▶ **Records from a data collection**:
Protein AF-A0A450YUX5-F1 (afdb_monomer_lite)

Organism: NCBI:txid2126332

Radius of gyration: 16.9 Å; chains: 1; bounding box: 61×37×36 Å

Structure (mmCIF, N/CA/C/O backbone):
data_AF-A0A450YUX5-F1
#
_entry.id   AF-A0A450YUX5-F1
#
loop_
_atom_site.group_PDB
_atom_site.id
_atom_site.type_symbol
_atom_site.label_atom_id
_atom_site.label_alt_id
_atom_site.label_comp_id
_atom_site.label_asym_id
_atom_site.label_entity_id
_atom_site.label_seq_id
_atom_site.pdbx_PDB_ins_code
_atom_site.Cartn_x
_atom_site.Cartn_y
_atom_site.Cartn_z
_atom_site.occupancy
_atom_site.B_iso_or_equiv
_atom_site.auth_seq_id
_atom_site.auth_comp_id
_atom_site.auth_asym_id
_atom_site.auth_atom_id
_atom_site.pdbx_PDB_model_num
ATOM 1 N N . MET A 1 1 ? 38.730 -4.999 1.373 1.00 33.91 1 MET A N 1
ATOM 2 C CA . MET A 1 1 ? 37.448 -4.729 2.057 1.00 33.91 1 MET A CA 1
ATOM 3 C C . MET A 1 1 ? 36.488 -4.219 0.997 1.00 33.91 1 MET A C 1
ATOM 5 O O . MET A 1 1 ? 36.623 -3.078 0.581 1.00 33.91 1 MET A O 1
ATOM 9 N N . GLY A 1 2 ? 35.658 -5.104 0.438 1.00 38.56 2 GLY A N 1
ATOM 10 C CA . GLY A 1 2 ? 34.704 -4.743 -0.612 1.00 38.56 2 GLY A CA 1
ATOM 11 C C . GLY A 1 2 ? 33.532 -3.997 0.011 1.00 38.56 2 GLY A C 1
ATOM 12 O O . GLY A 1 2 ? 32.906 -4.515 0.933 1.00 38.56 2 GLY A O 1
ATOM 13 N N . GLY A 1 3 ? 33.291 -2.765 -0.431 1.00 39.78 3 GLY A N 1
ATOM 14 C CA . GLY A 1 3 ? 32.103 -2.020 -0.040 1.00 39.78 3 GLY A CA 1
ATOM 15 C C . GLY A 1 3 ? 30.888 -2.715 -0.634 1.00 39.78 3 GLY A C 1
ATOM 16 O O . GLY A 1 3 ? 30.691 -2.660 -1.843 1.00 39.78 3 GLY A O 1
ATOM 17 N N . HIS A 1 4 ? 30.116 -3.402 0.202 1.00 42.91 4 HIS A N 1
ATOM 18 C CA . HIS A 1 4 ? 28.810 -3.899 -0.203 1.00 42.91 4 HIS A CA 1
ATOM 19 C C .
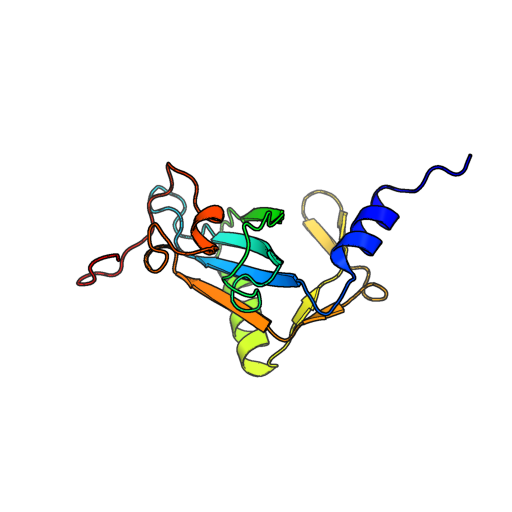 HIS A 1 4 ? 27.917 -2.696 -0.505 1.00 42.91 4 HIS A C 1
ATOM 21 O O . HIS A 1 4 ? 27.680 -1.859 0.370 1.00 42.91 4 HIS A O 1
ATOM 27 N N . ASP A 1 5 ? 27.473 -2.598 -1.755 1.00 50.66 5 ASP A N 1
ATOM 28 C CA . ASP A 1 5 ? 26.561 -1.563 -2.222 1.00 50.66 5 ASP A CA 1
ATOM 29 C C . ASP A 1 5 ? 25.238 -1.674 -1.442 1.00 50.66 5 ASP A C 1
ATOM 31 O O . ASP A 1 5 ? 24.701 -2.764 -1.233 1.00 50.66 5 ASP A O 1
ATOM 35 N N . ALA A 1 6 ? 24.691 -0.543 -0.994 1.00 44.78 6 ALA A N 1
ATOM 36 C CA . ALA A 1 6 ? 23.382 -0.497 -0.348 1.00 44.78 6 ALA A CA 1
ATOM 37 C C . ALA A 1 6 ? 22.283 -1.104 -1.245 1.00 44.78 6 ALA A C 1
ATOM 39 O O . ALA A 1 6 ? 21.288 -1.621 -0.732 1.00 44.78 6 ALA A O 1
ATOM 40 N N . SER A 1 7 ? 22.484 -1.098 -2.569 1.00 45.53 7 SER A N 1
ATOM 41 C CA . SER A 1 7 ? 21.610 -1.769 -3.532 1.00 45.53 7 SER A CA 1
ATOM 42 C C . SER A 1 7 ? 21.616 -3.302 -3.381 1.00 45.53 7 SER A C 1
ATOM 44 O O . SER A 1 7 ? 20.541 -3.903 -3.390 1.00 45.53 7 SER A O 1
ATOM 46 N N . GLU A 1 8 ? 22.769 -3.937 -3.123 1.00 44.19 8 GLU A N 1
ATOM 47 C CA . GLU A 1 8 ? 22.875 -5.385 -2.867 1.00 44.19 8 GLU A CA 1
ATOM 48 C C . GLU A 1 8 ? 22.154 -5.788 -1.578 1.00 44.19 8 GLU A C 1
ATOM 50 O O . GLU A 1 8 ? 21.500 -6.832 -1.527 1.00 44.19 8 GLU A O 1
ATOM 55 N N . TRP A 1 9 ? 22.223 -4.955 -0.537 1.00 43.12 9 TRP A N 1
ATOM 56 C CA . TRP A 1 9 ? 21.503 -5.190 0.718 1.00 43.12 9 TRP A CA 1
ATOM 57 C C . TRP A 1 9 ? 19.988 -5.040 0.555 1.00 43.12 9 TRP A C 1
ATOM 59 O O . TRP A 1 9 ? 19.228 -5.861 1.077 1.00 43.12 9 TRP A O 1
ATOM 69 N N . LEU A 1 10 ? 19.539 -4.031 -0.202 1.00 44.16 10 LEU A N 1
ATOM 70 C CA . LEU A 1 10 ? 18.123 -3.807 -0.499 1.00 44.16 10 LEU A CA 1
ATOM 71 C C . LEU A 1 10 ? 17.543 -4.961 -1.329 1.00 44.16 10 LEU A C 1
ATOM 73 O O . LEU A 1 10 ? 16.443 -5.435 -1.046 1.00 44.16 10 LEU A O 1
ATOM 77 N N . VAL A 1 11 ? 18.314 -5.450 -2.304 1.00 51.31 11 VAL A N 1
ATOM 78 C CA . VAL A 1 11 ? 18.017 -6.662 -3.072 1.00 51.31 11 VAL A CA 1
ATOM 79 C C . VAL A 1 11 ? 17.964 -7.852 -2.106 1.00 51.31 11 VAL A C 1
ATOM 81 O O . VAL A 1 11 ? 16.901 -8.390 -1.832 1.00 51.31 11 VAL A O 1
ATOM 84 N N . THR A 1 12 ? 19.032 -8.201 -1.409 1.00 46.38 12 THR A N 1
ATOM 85 C CA . THR A 1 12 ? 19.048 -9.415 -0.571 1.00 46.38 12 THR A CA 1
ATOM 86 C C . THR A 1 12 ? 17.942 -9.453 0.510 1.00 46.38 12 THR A C 1
ATOM 88 O O . THR A 1 12 ? 17.334 -10.502 0.735 1.00 46.38 12 THR A O 1
ATOM 91 N N . MET A 1 13 ? 17.584 -8.320 1.136 1.00 47.16 13 MET A N 1
ATOM 92 C CA . MET A 1 13 ? 16.509 -8.260 2.145 1.00 47.16 13 MET A CA 1
ATOM 93 C C . MET A 1 13 ? 15.082 -8.294 1.574 1.00 47.16 13 MET A C 1
ATOM 95 O O . MET A 1 13 ? 14.179 -8.816 2.238 1.00 47.16 13 MET A O 1
ATOM 99 N N . VAL A 1 14 ? 14.843 -7.729 0.387 1.00 48.69 14 VAL A N 1
ATOM 100 C CA . VAL A 1 14 ? 13.523 -7.746 -0.277 1.00 48.69 14 VAL A CA 1
ATOM 101 C C . VAL A 1 14 ? 13.255 -9.101 -0.961 1.00 48.69 14 VAL A C 1
ATOM 103 O O . VAL A 1 14 ? 12.097 -9.471 -1.162 1.00 48.69 14 VAL A O 1
ATOM 106 N N . TRP A 1 15 ? 14.306 -9.877 -1.244 1.00 51.62 15 TRP A N 1
ATOM 107 C CA . TRP A 1 15 ? 14.291 -11.004 -2.182 1.00 51.62 15 TRP A CA 1
ATOM 108 C C . TRP A 1 15 ? 14.046 -12.407 -1.610 1.00 51.62 15 TRP A C 1
ATOM 110 O O . TRP A 1 15 ? 14.019 -13.370 -2.375 1.00 51.62 15 TRP A O 1
ATOM 120 N N . ASN A 1 16 ? 13.773 -12.577 -0.311 1.00 52.75 16 ASN A N 1
ATOM 121 C CA . ASN A 1 16 ? 13.222 -13.857 0.152 1.00 52.75 16 ASN A CA 1
ATOM 122 C C . ASN A 1 16 ? 11.723 -13.935 -0.207 1.00 52.75 16 ASN A C 1
ATOM 124 O O . ASN A 1 16 ? 10.854 -13.431 0.513 1.00 52.75 16 ASN A O 1
ATOM 128 N N . GLU A 1 17 ? 11.430 -14.538 -1.365 1.00 50.62 17 GLU A N 1
ATOM 129 C CA . GLU A 1 17 ? 10.124 -14.554 -2.040 1.00 50.62 17 GLU A CA 1
ATOM 130 C C . GLU A 1 17 ? 8.945 -15.008 -1.173 1.00 50.62 17 GLU A C 1
ATOM 132 O O . GLU A 1 17 ? 7.813 -14.572 -1.415 1.00 50.62 17 GLU A O 1
ATOM 137 N N . ARG A 1 18 ? 9.188 -15.856 -0.168 1.00 51.78 18 ARG A N 1
ATOM 138 C CA . ARG A 1 18 ? 8.127 -16.582 0.545 1.00 51.78 18 ARG A CA 1
ATOM 139 C C . ARG A 1 18 ? 7.477 -15.800 1.682 1.00 51.78 18 ARG A C 1
ATOM 141 O O . ARG A 1 18 ? 6.330 -16.095 2.018 1.00 51.78 18 ARG A O 1
ATOM 148 N N . SER A 1 19 ? 8.159 -14.803 2.244 1.00 53.25 19 SER A N 1
ATOM 149 C CA . SER A 1 19 ? 7.755 -14.262 3.550 1.00 53.25 19 SER A CA 1
ATOM 150 C C . SER A 1 19 ? 7.146 -12.866 3.502 1.00 53.25 19 SER A C 1
ATOM 152 O O . SER A 1 19 ? 6.456 -12.507 4.449 1.00 53.25 19 SER A O 1
ATOM 154 N N . ARG A 1 20 ? 7.360 -12.083 2.432 1.00 67.62 20 ARG A N 1
ATOM 155 C CA . ARG A 1 20 ? 6.898 -10.683 2.371 1.00 67.62 20 ARG A CA 1
ATOM 156 C C . ARG A 1 20 ? 5.655 -10.480 1.501 1.00 67.62 20 ARG A C 1
ATOM 158 O O . ARG A 1 20 ? 5.653 -10.860 0.325 1.00 67.62 20 ARG A O 1
ATOM 165 N N . CYS A 1 21 ? 4.626 -9.862 2.082 1.00 74.19 21 CYS A N 1
ATOM 166 C CA . CYS A 1 21 ? 3.414 -9.385 1.425 1.00 74.19 21 CYS A CA 1
ATOM 167 C C . CYS A 1 21 ? 3.524 -7.901 1.060 1.00 74.19 21 CYS A C 1
ATOM 169 O O . CYS A 1 21 ? 4.249 -7.136 1.700 1.00 74.19 21 CYS A O 1
ATOM 171 N N . VAL A 1 22 ? 2.758 -7.504 0.045 1.00 84.00 22 VAL A N 1
ATOM 172 C CA . VAL A 1 22 ? 2.520 -6.097 -0.280 1.00 84.00 22 VAL A CA 1
ATOM 173 C C . VAL A 1 22 ? 1.108 -5.736 0.172 1.00 84.00 22 VAL A C 1
ATOM 175 O O . VAL A 1 22 ? 0.170 -6.513 -0.023 1.00 84.00 22 VAL A O 1
ATOM 178 N N . GLY A 1 23 ? 0.956 -4.571 0.790 1.00 88.50 23 GLY A N 1
ATOM 179 C CA . GLY A 1 23 ? -0.327 -4.013 1.195 1.00 88.50 23 GLY A CA 1
ATOM 180 C C . GLY A 1 23 ? -0.509 -2.602 0.650 1.00 88.50 23 GLY A C 1
ATOM 181 O O . GLY A 1 23 ? 0.452 -1.839 0.596 1.00 88.50 23 GLY A O 1
ATOM 182 N N . ILE A 1 24 ? -1.735 -2.253 0.261 1.00 88.50 24 ILE A N 1
ATOM 183 C CA . ILE A 1 24 ? -2.137 -0.878 -0.060 1.00 88.50 24 ILE A CA 1
ATOM 184 C C . ILE A 1 24 ? -3.315 -0.497 0.834 1.00 88.50 24 ILE A C 1
ATOM 186 O O . ILE A 1 24 ? -4.289 -1.253 0.922 1.00 88.50 24 ILE A O 1
ATOM 190 N N . ARG A 1 25 ? -3.227 0.654 1.506 1.00 93.19 25 ARG A N 1
ATOM 191 C CA . ARG A 1 25 ? -4.316 1.240 2.303 1.00 93.19 25 ARG A CA 1
ATOM 192 C C . ARG A 1 25 ? -4.770 2.536 1.658 1.00 93.19 25 ARG A C 1
ATOM 194 O O . ARG A 1 25 ? -3.981 3.470 1.583 1.00 93.19 25 ARG A O 1
ATOM 201 N N . LYS A 1 26 ? -6.002 2.564 1.157 1.00 92.69 26 LYS A N 1
ATOM 202 C CA . LYS A 1 26 ? -6.593 3.721 0.468 1.00 92.69 26 LYS A CA 1
ATOM 203 C C . LYS A 1 26 ? -7.395 4.589 1.433 1.00 92.69 26 LYS A C 1
ATOM 205 O O . LYS A 1 26 ? -7.831 4.100 2.474 1.00 92.69 26 LYS A O 1
ATOM 210 N N . GLY A 1 27 ? -7.603 5.856 1.073 1.00 88.19 27 GLY A N 1
ATOM 211 C CA . GLY A 1 27 ? -8.488 6.756 1.814 1.00 88.19 27 GLY A CA 1
ATOM 212 C C . GLY A 1 27 ? -7.987 7.046 3.226 1.00 88.19 27 GLY A C 1
ATOM 213 O O . GLY A 1 27 ? -8.780 7.092 4.159 1.00 88.19 27 GLY A O 1
ATOM 214 N N . VAL A 1 28 ? -6.670 7.179 3.386 1.00 87.31 28 VAL A N 1
ATOM 215 C CA . VAL A 1 28 ? -5.992 7.395 4.678 1.00 87.31 28 VAL A CA 1
ATOM 216 C C . VAL A 1 28 ? -6.169 8.821 5.214 1.00 87.31 28 VAL A C 1
ATOM 218 O O . VAL A 1 28 ? -6.061 9.031 6.416 1.00 87.31 28 VAL A O 1
ATOM 221 N N . SER A 1 29 ? -6.475 9.793 4.350 1.00 87.69 29 SER A N 1
ATOM 222 C CA . SER A 1 29 ? -6.669 11.194 4.732 1.00 87.69 29 SER A CA 1
ATOM 223 C C . SER A 1 29 ? -7.903 11.795 4.063 1.00 87.69 29 SER A C 1
ATOM 225 O O . SER A 1 29 ? -8.082 11.693 2.852 1.00 87.69 29 SER A O 1
ATOM 227 N N . LYS A 1 30 ? -8.749 12.464 4.853 1.00 77.50 30 LYS A N 1
ATOM 228 C CA . LYS A 1 30 ? -9.871 13.282 4.366 1.00 77.50 30 LYS A CA 1
ATOM 229 C C . LYS A 1 30 ? -9.444 14.686 3.933 1.00 77.50 30 LYS A C 1
ATOM 231 O O . LYS A 1 30 ? -10.023 15.248 3.005 1.00 77.50 30 LYS A O 1
ATOM 236 N N . LYS A 1 31 ? -8.480 15.293 4.631 1.00 75.00 31 LYS A N 1
ATOM 237 C CA . LYS A 1 31 ? -8.161 16.723 4.506 1.00 75.00 31 LYS A CA 1
ATOM 238 C C . LYS A 1 31 ? -7.280 16.991 3.295 1.00 75.00 31 LYS A C 1
ATOM 240 O O . LYS A 1 31 ? -6.080 16.753 3.337 1.00 75.00 31 LYS A O 1
ATOM 245 N N . GLY A 1 32 ? -7.880 17.497 2.219 1.00 73.00 32 GLY A N 1
ATOM 246 C CA . GLY A 1 32 ? -7.175 17.976 1.023 1.00 73.00 32 GLY A CA 1
ATOM 247 C C . GLY A 1 32 ? -6.531 16.886 0.161 1.00 73.00 32 GLY A C 1
ATOM 248 O O . GLY A 1 32 ? -6.340 17.113 -1.029 1.00 73.00 32 GLY A O 1
ATOM 249 N N . HIS A 1 33 ? -6.256 15.701 0.716 1.00 84.56 33 HIS A N 1
ATOM 250 C CA . HIS A 1 33 ? -5.556 14.610 0.041 1.00 84.56 33 HIS A CA 1
ATOM 251 C C . HIS A 1 33 ? -6.353 13.286 0.036 1.00 84.56 33 HIS A C 1
ATOM 253 O O . HIS A 1 33 ? -5.886 12.263 0.539 1.00 84.56 33 HIS A O 1
ATOM 259 N N . PRO A 1 34 ? -7.562 13.254 -0.557 1.00 88.50 34 PRO A N 1
ATOM 260 C CA . PRO A 1 34 ? -8.410 12.057 -0.562 1.00 88.50 34 PRO A CA 1
ATOM 261 C C . PRO A 1 34 ? -7.829 10.886 -1.368 1.00 88.50 34 PRO A C 1
ATOM 263 O O . PRO A 1 34 ? -8.296 9.754 -1.249 1.
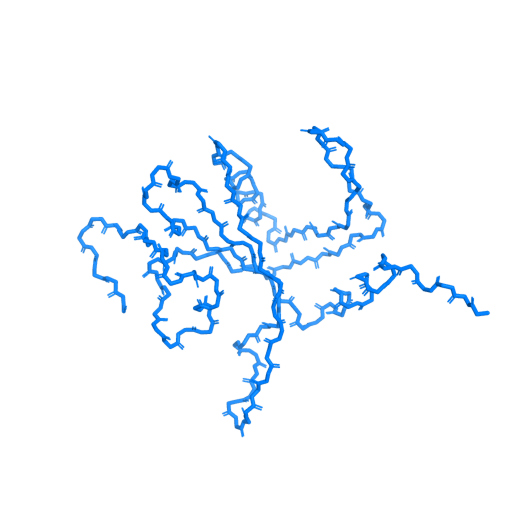00 88.50 34 PRO A O 1
ATOM 266 N N . LEU A 1 35 ? -6.832 11.164 -2.211 1.00 91.06 35 LEU A N 1
ATOM 267 C CA . LEU A 1 35 ? -6.153 10.183 -3.052 1.00 91.06 35 LEU A CA 1
ATOM 268 C C . LEU A 1 35 ? -4.930 9.563 -2.378 1.00 91.06 35 LEU A C 1
ATOM 270 O O . LEU A 1 35 ? -4.303 8.687 -2.975 1.00 91.06 35 LEU A O 1
ATOM 274 N N . ASP A 1 36 ? -4.588 10.003 -1.167 1.00 93.12 36 ASP A N 1
ATOM 275 C CA . ASP A 1 36 ? -3.467 9.438 -0.439 1.00 93.12 36 ASP A CA 1
ATOM 276 C C . ASP A 1 36 ? -3.697 7.954 -0.173 1.00 93.12 36 ASP A C 1
ATOM 278 O O . ASP A 1 36 ? -4.804 7.484 0.131 1.00 93.12 36 ASP A O 1
ATOM 282 N N . TYR A 1 37 ? -2.607 7.206 -0.265 1.00 93.44 37 TYR A N 1
ATOM 283 C CA . TYR A 1 37 ? -2.589 5.807 0.111 1.00 93.44 37 TYR A CA 1
ATOM 284 C C . TYR A 1 37 ? -1.236 5.417 0.689 1.00 93.44 37 TYR A C 1
ATOM 286 O O . TYR A 1 37 ? -0.198 5.989 0.360 1.00 93.44 37 TYR A O 1
ATOM 294 N N . THR A 1 38 ? -1.239 4.405 1.547 1.00 93.38 38 THR A N 1
ATOM 295 C CA . THR A 1 38 ? -0.016 3.836 2.113 1.00 93.38 38 THR A CA 1
ATOM 296 C C . THR A 1 38 ? 0.314 2.531 1.411 1.00 93.38 38 THR A C 1
ATOM 298 O O . THR A 1 38 ? -0.533 1.640 1.344 1.00 93.38 38 THR A O 1
ATOM 301 N N . VAL A 1 39 ? 1.550 2.393 0.935 1.00 91.69 39 VAL A N 1
ATOM 302 C CA . VAL A 1 39 ? 2.120 1.122 0.477 1.00 91.69 39 VAL A CA 1
ATOM 303 C C . VAL A 1 39 ? 2.953 0.525 1.602 1.00 91.69 39 VAL A C 1
ATOM 305 O O . VAL A 1 39 ? 3.790 1.208 2.189 1.00 91.69 39 VAL A O 1
ATOM 308 N N . ILE A 1 40 ? 2.744 -0.756 1.888 1.00 89.19 40 ILE A N 1
ATOM 309 C CA . ILE A 1 40 ? 3.466 -1.494 2.923 1.00 89.19 40 ILE A CA 1
ATOM 310 C C . ILE A 1 40 ? 4.122 -2.710 2.288 1.00 89.19 40 ILE A C 1
ATOM 312 O O . ILE A 1 40 ? 3.474 -3.456 1.553 1.00 89.19 40 ILE A O 1
ATOM 316 N N . VAL A 1 41 ? 5.389 -2.940 2.610 1.00 86.19 41 VAL A N 1
ATOM 317 C CA . VAL A 1 41 ? 6.120 -4.153 2.242 1.00 86.19 41 VAL A CA 1
ATOM 318 C C . VAL A 1 41 ? 6.725 -4.749 3.504 1.00 86.19 41 VAL A C 1
ATOM 320 O O . VAL A 1 41 ? 7.639 -4.185 4.104 1.00 86.19 41 VAL A O 1
ATOM 323 N N . GLY A 1 42 ? 6.227 -5.909 3.913 1.00 83.06 42 GLY A N 1
ATOM 324 C CA . GLY A 1 42 ? 6.598 -6.524 5.185 1.00 83.06 42 GLY A CA 1
ATOM 325 C C . GLY A 1 42 ? 6.192 -7.990 5.250 1.00 83.06 42 GLY A C 1
ATOM 326 O O . GLY A 1 42 ? 5.650 -8.513 4.276 1.00 83.06 42 GLY A O 1
ATOM 327 N N . PRO A 1 43 ? 6.489 -8.689 6.352 1.00 78.31 43 PRO A N 1
ATOM 328 C CA . PRO A 1 43 ? 6.026 -10.055 6.558 1.00 78.31 43 PRO A CA 1
ATOM 329 C C . PRO A 1 43 ? 4.494 -10.125 6.569 1.00 78.31 43 PRO A C 1
ATOM 331 O O . PRO A 1 43 ? 3.844 -9.165 6.966 1.00 78.31 43 PRO A O 1
ATOM 334 N N . ASN A 1 44 ? 3.912 -11.254 6.154 1.00 76.50 44 ASN A N 1
ATOM 335 C CA . ASN A 1 44 ? 2.463 -11.449 6.261 1.00 76.50 44 ASN A CA 1
ATOM 336 C C . ASN A 1 44 ? 2.088 -11.848 7.702 1.00 76.50 44 ASN A C 1
ATOM 338 O O . ASN A 1 44 ? 2.369 -12.992 8.072 1.00 76.50 44 ASN A O 1
ATOM 342 N N . PRO A 1 45 ? 1.440 -10.970 8.493 1.00 71.00 45 PRO A N 1
ATOM 343 C CA . PRO A 1 45 ? 1.126 -11.254 9.891 1.00 71.00 45 PRO A CA 1
ATOM 344 C C . PRO A 1 45 ? 0.114 -12.398 10.049 1.00 71.00 45 PRO A C 1
ATOM 346 O O . PRO A 1 45 ? 0.176 -13.118 11.034 1.00 71.00 45 PRO A O 1
ATOM 349 N N . LEU A 1 46 ? -0.747 -12.643 9.051 1.00 69.19 46 LEU A N 1
ATOM 350 C CA . LEU A 1 46 ? -1.744 -13.726 9.073 1.00 69.19 46 LEU A CA 1
ATOM 351 C C . LEU A 1 46 ? -1.135 -15.128 8.912 1.00 69.19 46 LEU A C 1
ATOM 353 O O . LEU A 1 46 ? -1.847 -16.125 8.984 1.00 69.19 46 LEU A O 1
ATOM 357 N N . LYS A 1 47 ? 0.164 -15.220 8.608 1.00 69.69 47 LYS A N 1
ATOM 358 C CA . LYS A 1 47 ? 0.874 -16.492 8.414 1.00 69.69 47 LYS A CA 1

▶ **TASK PROMPT**: Copy out, exactly and alone, the lines of the entries above between the ones holding "ATOM 270 O O" and "ATOM 286 O O", inclusive.

▶ **TASK RESPONSE**:
ATOM 270 O O . LEU A 1 35 ? -4.303 8.687 -2.975 1.00 91.06 35 LEU A O 1
ATOM 274 N N . ASP A 1 36 ? -4.588 10.003 -1.167 1.00 93.12 36 ASP A N 1
ATOM 275 C CA . ASP A 1 36 ? -3.467 9.438 -0.439 1.00 93.12 36 ASP A CA 1
ATOM 276 C C . ASP A 1 36 ? -3.697 7.954 -0.173 1.00 93.12 36 ASP A C 1
ATOM 278 O O . ASP A 1 36 ? -4.804 7.484 0.131 1.00 93.12 36 ASP A O 1
ATOM 282 N N . TYR A 1 37 ? -2.607 7.206 -0.265 1.00 93.44 37 TYR A N 1
ATOM 283 C CA . TYR A 1 37 ? -2.589 5.807 0.111 1.00 93.44 37 TYR A CA 1
ATOM 284 C C . TYR A 1 37 ? -1.236 5.417 0.689 1.00 93.44 37 TYR A C 1
ATOM 286 O O . TYR A 1 37 ? -0.198 5.989 0.360 1.00 93.44 37 TYR A O 1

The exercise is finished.